Saturday, January 4, 2014

Called

A few years ago my wife and I felt the call to adopt.  We knew that God was telling us to adopt, but we didn't do anything about it.  We would constantly run into people who had adopted or were in the process of adoption, but we kept putting it off.  The more we put it off, the more we felt God calling us to start the process.  Finally, after running from it for a long time, we started the process.  The adoption process with Henry felt hard and stressful.  We would go days without phone calls, and it felt like eternity.  About 4 months after we started the adoption we were placed with our beautiful son.
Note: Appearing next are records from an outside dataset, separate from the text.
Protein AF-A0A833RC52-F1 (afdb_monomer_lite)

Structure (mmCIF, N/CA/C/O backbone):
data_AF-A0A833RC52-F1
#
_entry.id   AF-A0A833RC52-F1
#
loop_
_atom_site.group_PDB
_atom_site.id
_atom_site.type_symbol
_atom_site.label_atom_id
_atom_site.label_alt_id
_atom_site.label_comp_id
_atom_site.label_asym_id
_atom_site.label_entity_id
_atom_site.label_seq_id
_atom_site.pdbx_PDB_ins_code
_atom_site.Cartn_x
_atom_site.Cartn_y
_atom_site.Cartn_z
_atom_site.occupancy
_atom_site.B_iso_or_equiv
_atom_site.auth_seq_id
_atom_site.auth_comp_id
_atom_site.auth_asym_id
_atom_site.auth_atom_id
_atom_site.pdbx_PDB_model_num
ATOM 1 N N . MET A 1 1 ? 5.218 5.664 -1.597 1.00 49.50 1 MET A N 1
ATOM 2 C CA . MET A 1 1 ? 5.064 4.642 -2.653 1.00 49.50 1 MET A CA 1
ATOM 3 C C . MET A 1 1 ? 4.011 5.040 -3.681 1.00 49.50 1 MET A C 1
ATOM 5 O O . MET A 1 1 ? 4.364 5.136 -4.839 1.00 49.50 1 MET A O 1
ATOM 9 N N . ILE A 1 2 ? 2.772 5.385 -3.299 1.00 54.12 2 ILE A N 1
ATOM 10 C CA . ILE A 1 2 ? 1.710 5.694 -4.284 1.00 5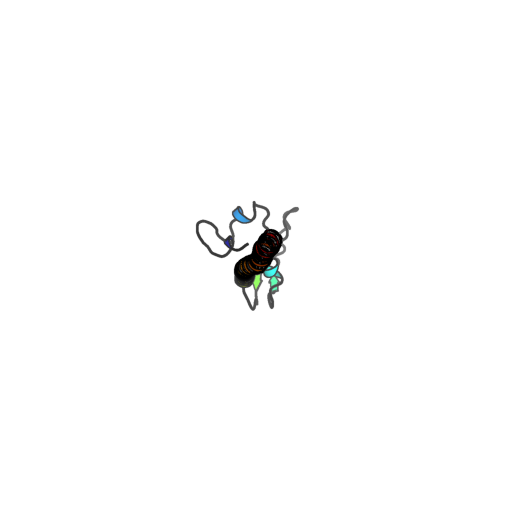4.12 2 ILE A CA 1
ATOM 11 C C . ILE A 1 2 ? 1.889 7.019 -5.061 1.00 54.12 2 ILE A C 1
ATOM 13 O O . ILE A 1 2 ? 1.428 7.136 -6.189 1.00 54.12 2 ILE A O 1
ATOM 17 N N . CYS A 1 3 ? 2.594 8.006 -4.497 1.00 50.81 3 CYS A N 1
ATOM 18 C CA . CYS A 1 3 ? 2.757 9.330 -5.117 1.00 50.81 3 CYS A CA 1
ATOM 19 C C . CYS A 1 3 ? 3.834 9.407 -6.214 1.00 50.81 3 CYS A C 1
ATOM 21 O O . CYS A 1 3 ? 3.967 10.456 -6.829 1.00 50.81 3 CYS A O 1
ATOM 23 N N . PHE A 1 4 ? 4.622 8.349 -6.439 1.00 50.50 4 PHE A N 1
ATOM 24 C CA . PHE A 1 4 ? 5.708 8.370 -7.430 1.00 50.50 4 PHE A CA 1
ATOM 25 C C . PHE A 1 4 ? 5.194 8.193 -8.873 1.00 50.50 4 PHE A C 1
ATOM 27 O O . PHE A 1 4 ? 5.846 8.639 -9.807 1.00 50.50 4 PHE A O 1
ATOM 34 N N . TYR A 1 5 ? 4.010 7.590 -9.053 1.00 51.94 5 TYR A N 1
ATOM 35 C CA . TYR A 1 5 ? 3.498 7.174 -10.373 1.00 51.94 5 TYR A CA 1
ATOM 36 C C . TYR A 1 5 ? 2.151 7.772 -10.762 1.00 51.94 5 TYR A C 1
ATOM 38 O O . TYR A 1 5 ? 1.603 7.423 -11.801 1.00 51.94 5 TYR A O 1
ATOM 46 N N . LEU A 1 6 ? 1.587 8.648 -9.931 1.00 50.31 6 LEU A N 1
ATOM 47 C CA . LEU A 1 6 ? 0.305 9.271 -10.248 1.00 50.31 6 LEU A CA 1
ATOM 48 C C . LEU A 1 6 ? 0.441 10.533 -11.116 1.00 50.31 6 LEU A C 1
ATOM 50 O O . LEU A 1 6 ? -0.586 11.034 -11.550 1.00 50.31 6 LEU A O 1
ATOM 54 N N . ASP A 1 7 ? 1.655 11.045 -11.371 1.00 49.94 7 ASP A N 1
ATOM 55 C CA . ASP A 1 7 ? 1.887 12.336 -12.060 1.00 49.94 7 ASP A CA 1
ATOM 56 C C . ASP A 1 7 ? 0.955 13.452 -11.526 1.00 49.94 7 ASP A C 1
ATOM 58 O O . ASP A 1 7 ? 0.449 14.311 -12.242 1.00 49.94 7 ASP A O 1
ATOM 62 N N . VAL A 1 8 ? 0.636 13.411 -10.226 1.00 50.12 8 VAL A N 1
ATOM 63 C CA . VAL A 1 8 ? -0.241 14.403 -9.594 1.00 50.12 8 VAL A CA 1
ATOM 64 C C . VAL A 1 8 ? 0.647 15.529 -9.074 1.00 50.12 8 VAL A C 1
ATOM 66 O O . VAL A 1 8 ? 1.231 15.432 -7.994 1.00 50.12 8 VAL A O 1
ATOM 69 N N . GLY A 1 9 ? 0.747 16.610 -9.849 1.00 58.62 9 GLY A N 1
ATOM 70 C CA . GLY A 1 9 ? 1.505 17.815 -9.498 1.00 58.62 9 GLY A CA 1
ATOM 71 C C . GLY A 1 9 ? 2.854 17.918 -10.221 1.00 58.62 9 GLY A C 1
ATOM 72 O O . GLY A 1 9 ? 2.956 17.599 -11.393 1.00 58.62 9 GLY A O 1
ATOM 73 N N . ILE A 1 10 ? 3.892 18.407 -9.533 1.00 51.25 10 ILE A N 1
ATOM 74 C CA . ILE A 1 10 ? 5.246 18.664 -10.086 1.00 51.25 10 ILE A CA 1
ATOM 75 C C . ILE A 1 10 ? 6.167 17.431 -9.944 1.00 51.25 10 ILE A C 1
ATOM 77 O O . ILE A 1 10 ? 7.391 17.549 -9.889 1.00 51.25 10 ILE A O 1
ATOM 81 N N . LEU A 1 11 ? 5.580 16.250 -9.756 1.00 48.69 11 LEU A N 1
ATOM 82 C CA . LEU A 1 11 ? 6.264 15.051 -9.280 1.00 48.69 11 LEU A CA 1
ATOM 83 C C . LEU A 1 11 ? 6.375 14.035 -10.420 1.00 48.69 11 LEU A C 1
ATOM 85 O O . LEU A 1 11 ? 5.530 13.163 -10.580 1.00 48.69 11 LEU A O 1
ATOM 89 N N . ASP A 1 12 ? 7.432 14.197 -11.213 1.00 54.88 12 ASP A N 1
ATOM 90 C CA . ASP A 1 12 ? 7.766 13.324 -12.338 1.00 54.88 12 ASP A CA 1
ATOM 91 C C . ASP A 1 12 ? 8.616 12.126 -11.875 1.00 54.88 12 ASP A C 1
ATOM 93 O O . ASP A 1 12 ? 9.473 12.246 -10.995 1.00 54.88 12 ASP A O 1
ATOM 97 N N . LYS A 1 13 ? 8.421 10.964 -12.504 1.00 54.19 13 LYS A N 1
ATOM 98 C CA . LYS A 1 13 ? 9.128 9.705 -12.194 1.00 54.19 13 LYS A CA 1
ATOM 99 C C . LYS A 1 13 ? 10.643 9.732 -12.430 1.00 54.19 13 LYS A C 1
ATOM 101 O O . LYS A 1 13 ? 11.359 8.834 -11.986 1.00 54.19 13 LYS A O 1
ATOM 106 N N . ASN A 1 14 ? 11.149 10.743 -13.133 1.00 59.16 14 ASN A N 1
ATOM 107 C CA . ASN A 1 14 ? 12.576 10.991 -13.329 1.00 59.16 14 ASN A CA 1
ATOM 108 C C . ASN A 1 14 ? 13.123 12.041 -12.356 1.00 59.16 14 ASN A C 1
ATOM 110 O O . ASN A 1 14 ? 14.322 12.312 -12.377 1.00 59.16 14 ASN A O 1
ATOM 114 N N . SER A 1 15 ? 12.278 12.623 -11.504 1.00 58.12 15 SER A N 1
ATOM 115 C CA . SER A 1 15 ? 12.693 13.645 -10.551 1.00 58.12 15 SER A CA 1
ATOM 116 C C . SER A 1 15 ? 13.328 13.026 -9.307 1.00 58.12 15 SER A C 1
ATOM 118 O O . SER A 1 15 ? 12.723 12.235 -8.585 1.00 58.12 15 SER A O 1
ATOM 120 N N . ASP A 1 16 ? 14.538 13.477 -8.982 1.00 59.41 16 ASP A N 1
ATOM 121 C CA . ASP A 1 16 ? 15.275 13.087 -7.773 1.00 59.41 16 ASP A CA 1
ATOM 122 C C . ASP A 1 16 ? 14.625 13.576 -6.458 1.00 59.41 16 ASP A C 1
ATOM 124 O O . ASP A 1 16 ? 15.093 13.224 -5.374 1.00 59.41 16 ASP A O 1
ATOM 128 N N . ILE A 1 17 ? 13.541 14.361 -6.535 1.00 59.09 17 ILE A N 1
ATOM 129 C CA . ILE A 1 17 ? 12.825 14.966 -5.396 1.00 59.09 17 ILE A CA 1
ATOM 130 C C . ILE A 1 17 ? 12.296 13.896 -4.434 1.00 59.09 17 ILE A C 1
ATOM 132 O O . ILE A 1 17 ? 12.515 13.982 -3.227 1.00 59.09 17 ILE A O 1
ATOM 136 N N . LEU A 1 18 ? 11.632 12.864 -4.959 1.00 54.19 18 LEU A N 1
ATOM 137 C CA . LEU A 1 18 ? 11.092 11.765 -4.149 1.00 54.19 18 LEU A CA 1
ATOM 138 C C . LEU A 1 18 ? 12.160 10.744 -3.745 1.00 54.19 18 LEU A C 1
ATOM 140 O O . LEU A 1 18 ? 11.991 10.039 -2.753 1.00 54.19 18 LEU A O 1
ATOM 144 N N . ASN A 1 19 ? 13.264 10.690 -4.490 1.00 57.09 19 ASN A N 1
ATOM 145 C CA . ASN A 1 19 ? 14.408 9.844 -4.177 1.00 57.09 19 ASN A CA 1
ATOM 146 C C . ASN A 1 19 ? 15.419 10.528 -3.249 1.00 57.09 19 ASN A C 1
ATOM 148 O O . ASN A 1 19 ? 16.449 9.924 -2.963 1.00 57.09 19 ASN A O 1
ATOM 152 N N . LEU A 1 20 ? 15.169 11.758 -2.778 1.00 62.75 20 LEU A N 1
ATOM 153 C CA . LEU A 1 20 ? 16.104 12.543 -1.955 1.00 62.75 20 LEU A CA 1
ATOM 154 C C . LEU A 1 20 ? 17.520 12.622 -2.564 1.00 62.75 20 LEU A C 1
ATOM 156 O O . LEU A 1 20 ? 18.516 12.618 -1.844 1.00 62.75 20 LEU A O 1
ATOM 160 N N . GLY A 1 21 ? 17.632 12.611 -3.896 1.00 60.94 21 GLY A N 1
ATOM 161 C CA . GLY A 1 21 ? 18.926 12.556 -4.587 1.00 60.94 21 GLY A CA 1
ATOM 162 C C . GLY A 1 21 ? 19.672 11.218 -4.472 1.00 60.94 21 GLY A C 1
ATOM 163 O O . GLY A 1 21 ? 20.766 11.086 -5.009 1.00 60.94 21 GLY A O 1
ATOM 164 N N . THR A 1 22 ? 19.094 10.182 -3.859 1.00 59.72 22 THR A N 1
ATOM 165 C CA . THR A 1 22 ? 19.724 8.851 -3.735 1.00 59.72 22 THR A CA 1
ATOM 166 C C . THR A 1 22 ? 19.707 8.055 -5.039 1.00 59.72 22 THR A C 1
ATOM 168 O O . THR A 1 22 ? 20.546 7.183 -5.239 1.00 59.72 22 THR A O 1
ATOM 171 N N . GLY A 1 23 ? 18.800 8.378 -5.967 1.00 62.75 23 GLY A N 1
ATOM 172 C CA . GLY A 1 23 ? 18.629 7.633 -7.221 1.00 62.75 23 GLY A CA 1
ATOM 173 C C . GLY A 1 23 ? 18.075 6.226 -7.018 1.00 62.75 23 GLY A C 1
ATOM 174 O O . GLY A 1 23 ? 18.300 5.356 -7.854 1.00 62.75 23 GLY A O 1
ATOM 175 N N . SER A 1 24 ? 17.382 5.998 -5.899 1.00 63.62 24 SER A N 1
ATOM 176 C CA . SER A 1 24 ? 16.660 4.755 -5.645 1.00 63.62 24 SER A CA 1
ATOM 177 C C . SER A 1 24 ? 15.629 4.492 -6.749 1.00 63.62 24 SER A C 1
ATOM 179 O O . SER A 1 24 ? 14.960 5.405 -7.231 1.00 63.62 24 SER A O 1
ATOM 181 N N . PHE A 1 25 ? 15.498 3.241 -7.172 1.00 69.44 25 PHE A N 1
ATOM 182 C CA . PHE A 1 25 ? 14.491 2.820 -8.141 1.00 69.44 25 PHE A CA 1
ATOM 183 C C . PHE A 1 25 ? 13.760 1.586 -7.622 1.00 69.44 25 PHE A C 1
ATOM 185 O O . PHE A 1 25 ? 14.260 0.857 -6.763 1.00 69.44 25 PHE A O 1
ATOM 192 N N . SER A 1 26 ? 12.551 1.366 -8.134 1.00 68.62 26 SER A N 1
ATOM 193 C CA . SER A 1 26 ? 11.739 0.215 -7.755 1.00 68.62 26 SER A CA 1
ATOM 194 C C . SER A 1 26 ? 12.454 -1.102 -8.044 1.00 68.62 26 SER A C 1
ATOM 196 O O . SER A 1 26 ? 12.980 -1.311 -9.136 1.00 68.62 26 SER A O 1
ATOM 198 N N . TRP A 1 27 ? 12.384 -2.046 -7.107 1.00 73.62 27 TRP A N 1
ATOM 199 C CA . TRP A 1 27 ? 12.874 -3.406 -7.332 1.00 73.62 27 TRP A CA 1
ATOM 200 C C . TRP A 1 27 ? 12.160 -4.101 -8.507 1.00 73.62 27 TRP A C 1
ATOM 202 O O . TRP A 1 27 ? 12.790 -4.837 -9.273 1.00 73.62 27 TRP A O 1
ATOM 212 N N . TRP A 1 28 ? 10.864 -3.818 -8.692 1.00 71.12 28 TRP A N 1
ATOM 213 C CA . TRP A 1 28 ? 10.043 -4.361 -9.781 1.00 71.12 28 TRP A CA 1
ATOM 214 C C . TRP A 1 28 ? 10.456 -3.840 -11.156 1.00 71.12 28 TRP A C 1
ATOM 216 O O . TRP A 1 28 ? 10.130 -4.463 -12.160 1.00 71.12 28 TRP A O 1
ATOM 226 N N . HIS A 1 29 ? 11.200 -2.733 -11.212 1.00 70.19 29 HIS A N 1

Fast forward a couple years... After going to the Philippines a couple of times on missions trips I started feeling the call again.  I was drawn to Filipino children, but I had heard that if we were trying to adopt from the PI we should not travel there, as it would hinder the adoption process (silly Hauge Convention).  I did not want to stop going on missions trips to the PI, so I put off adoption.  I LOVED being there and serving the people there.  I did not want to give that up (there are a lot of I's there, aren't there?)
Fast forward again, this time to a couple of months ago.  I had a dream about some kids that I know in the PI.  They were being adopted to a forever family.  Normally, this is a time of great celebration, but for some reason I was very sad.  These four kids were going home to their family, and I was sad.  When the youngest asked why I was crying, I told her that it was because I was happy for her, but I knew that was not the reason.  I was sad because someone else was adopting these kids.  These four particular kids were not even available for adoption.  They were living in an orphanage because their mother could not take care of them.  God is using them to get me to move.  I know that somewhere out there God has my kids.  They are waiting on us to move forward with the adoption.  So, we did.
     We put in our application to adopt with Adopt Abroad Inc the other night.  We are stepping out on faith.  We do not have the money together, but we know that we cannot wait any longer.  The application is in, and I will keep you all updated throughout the process.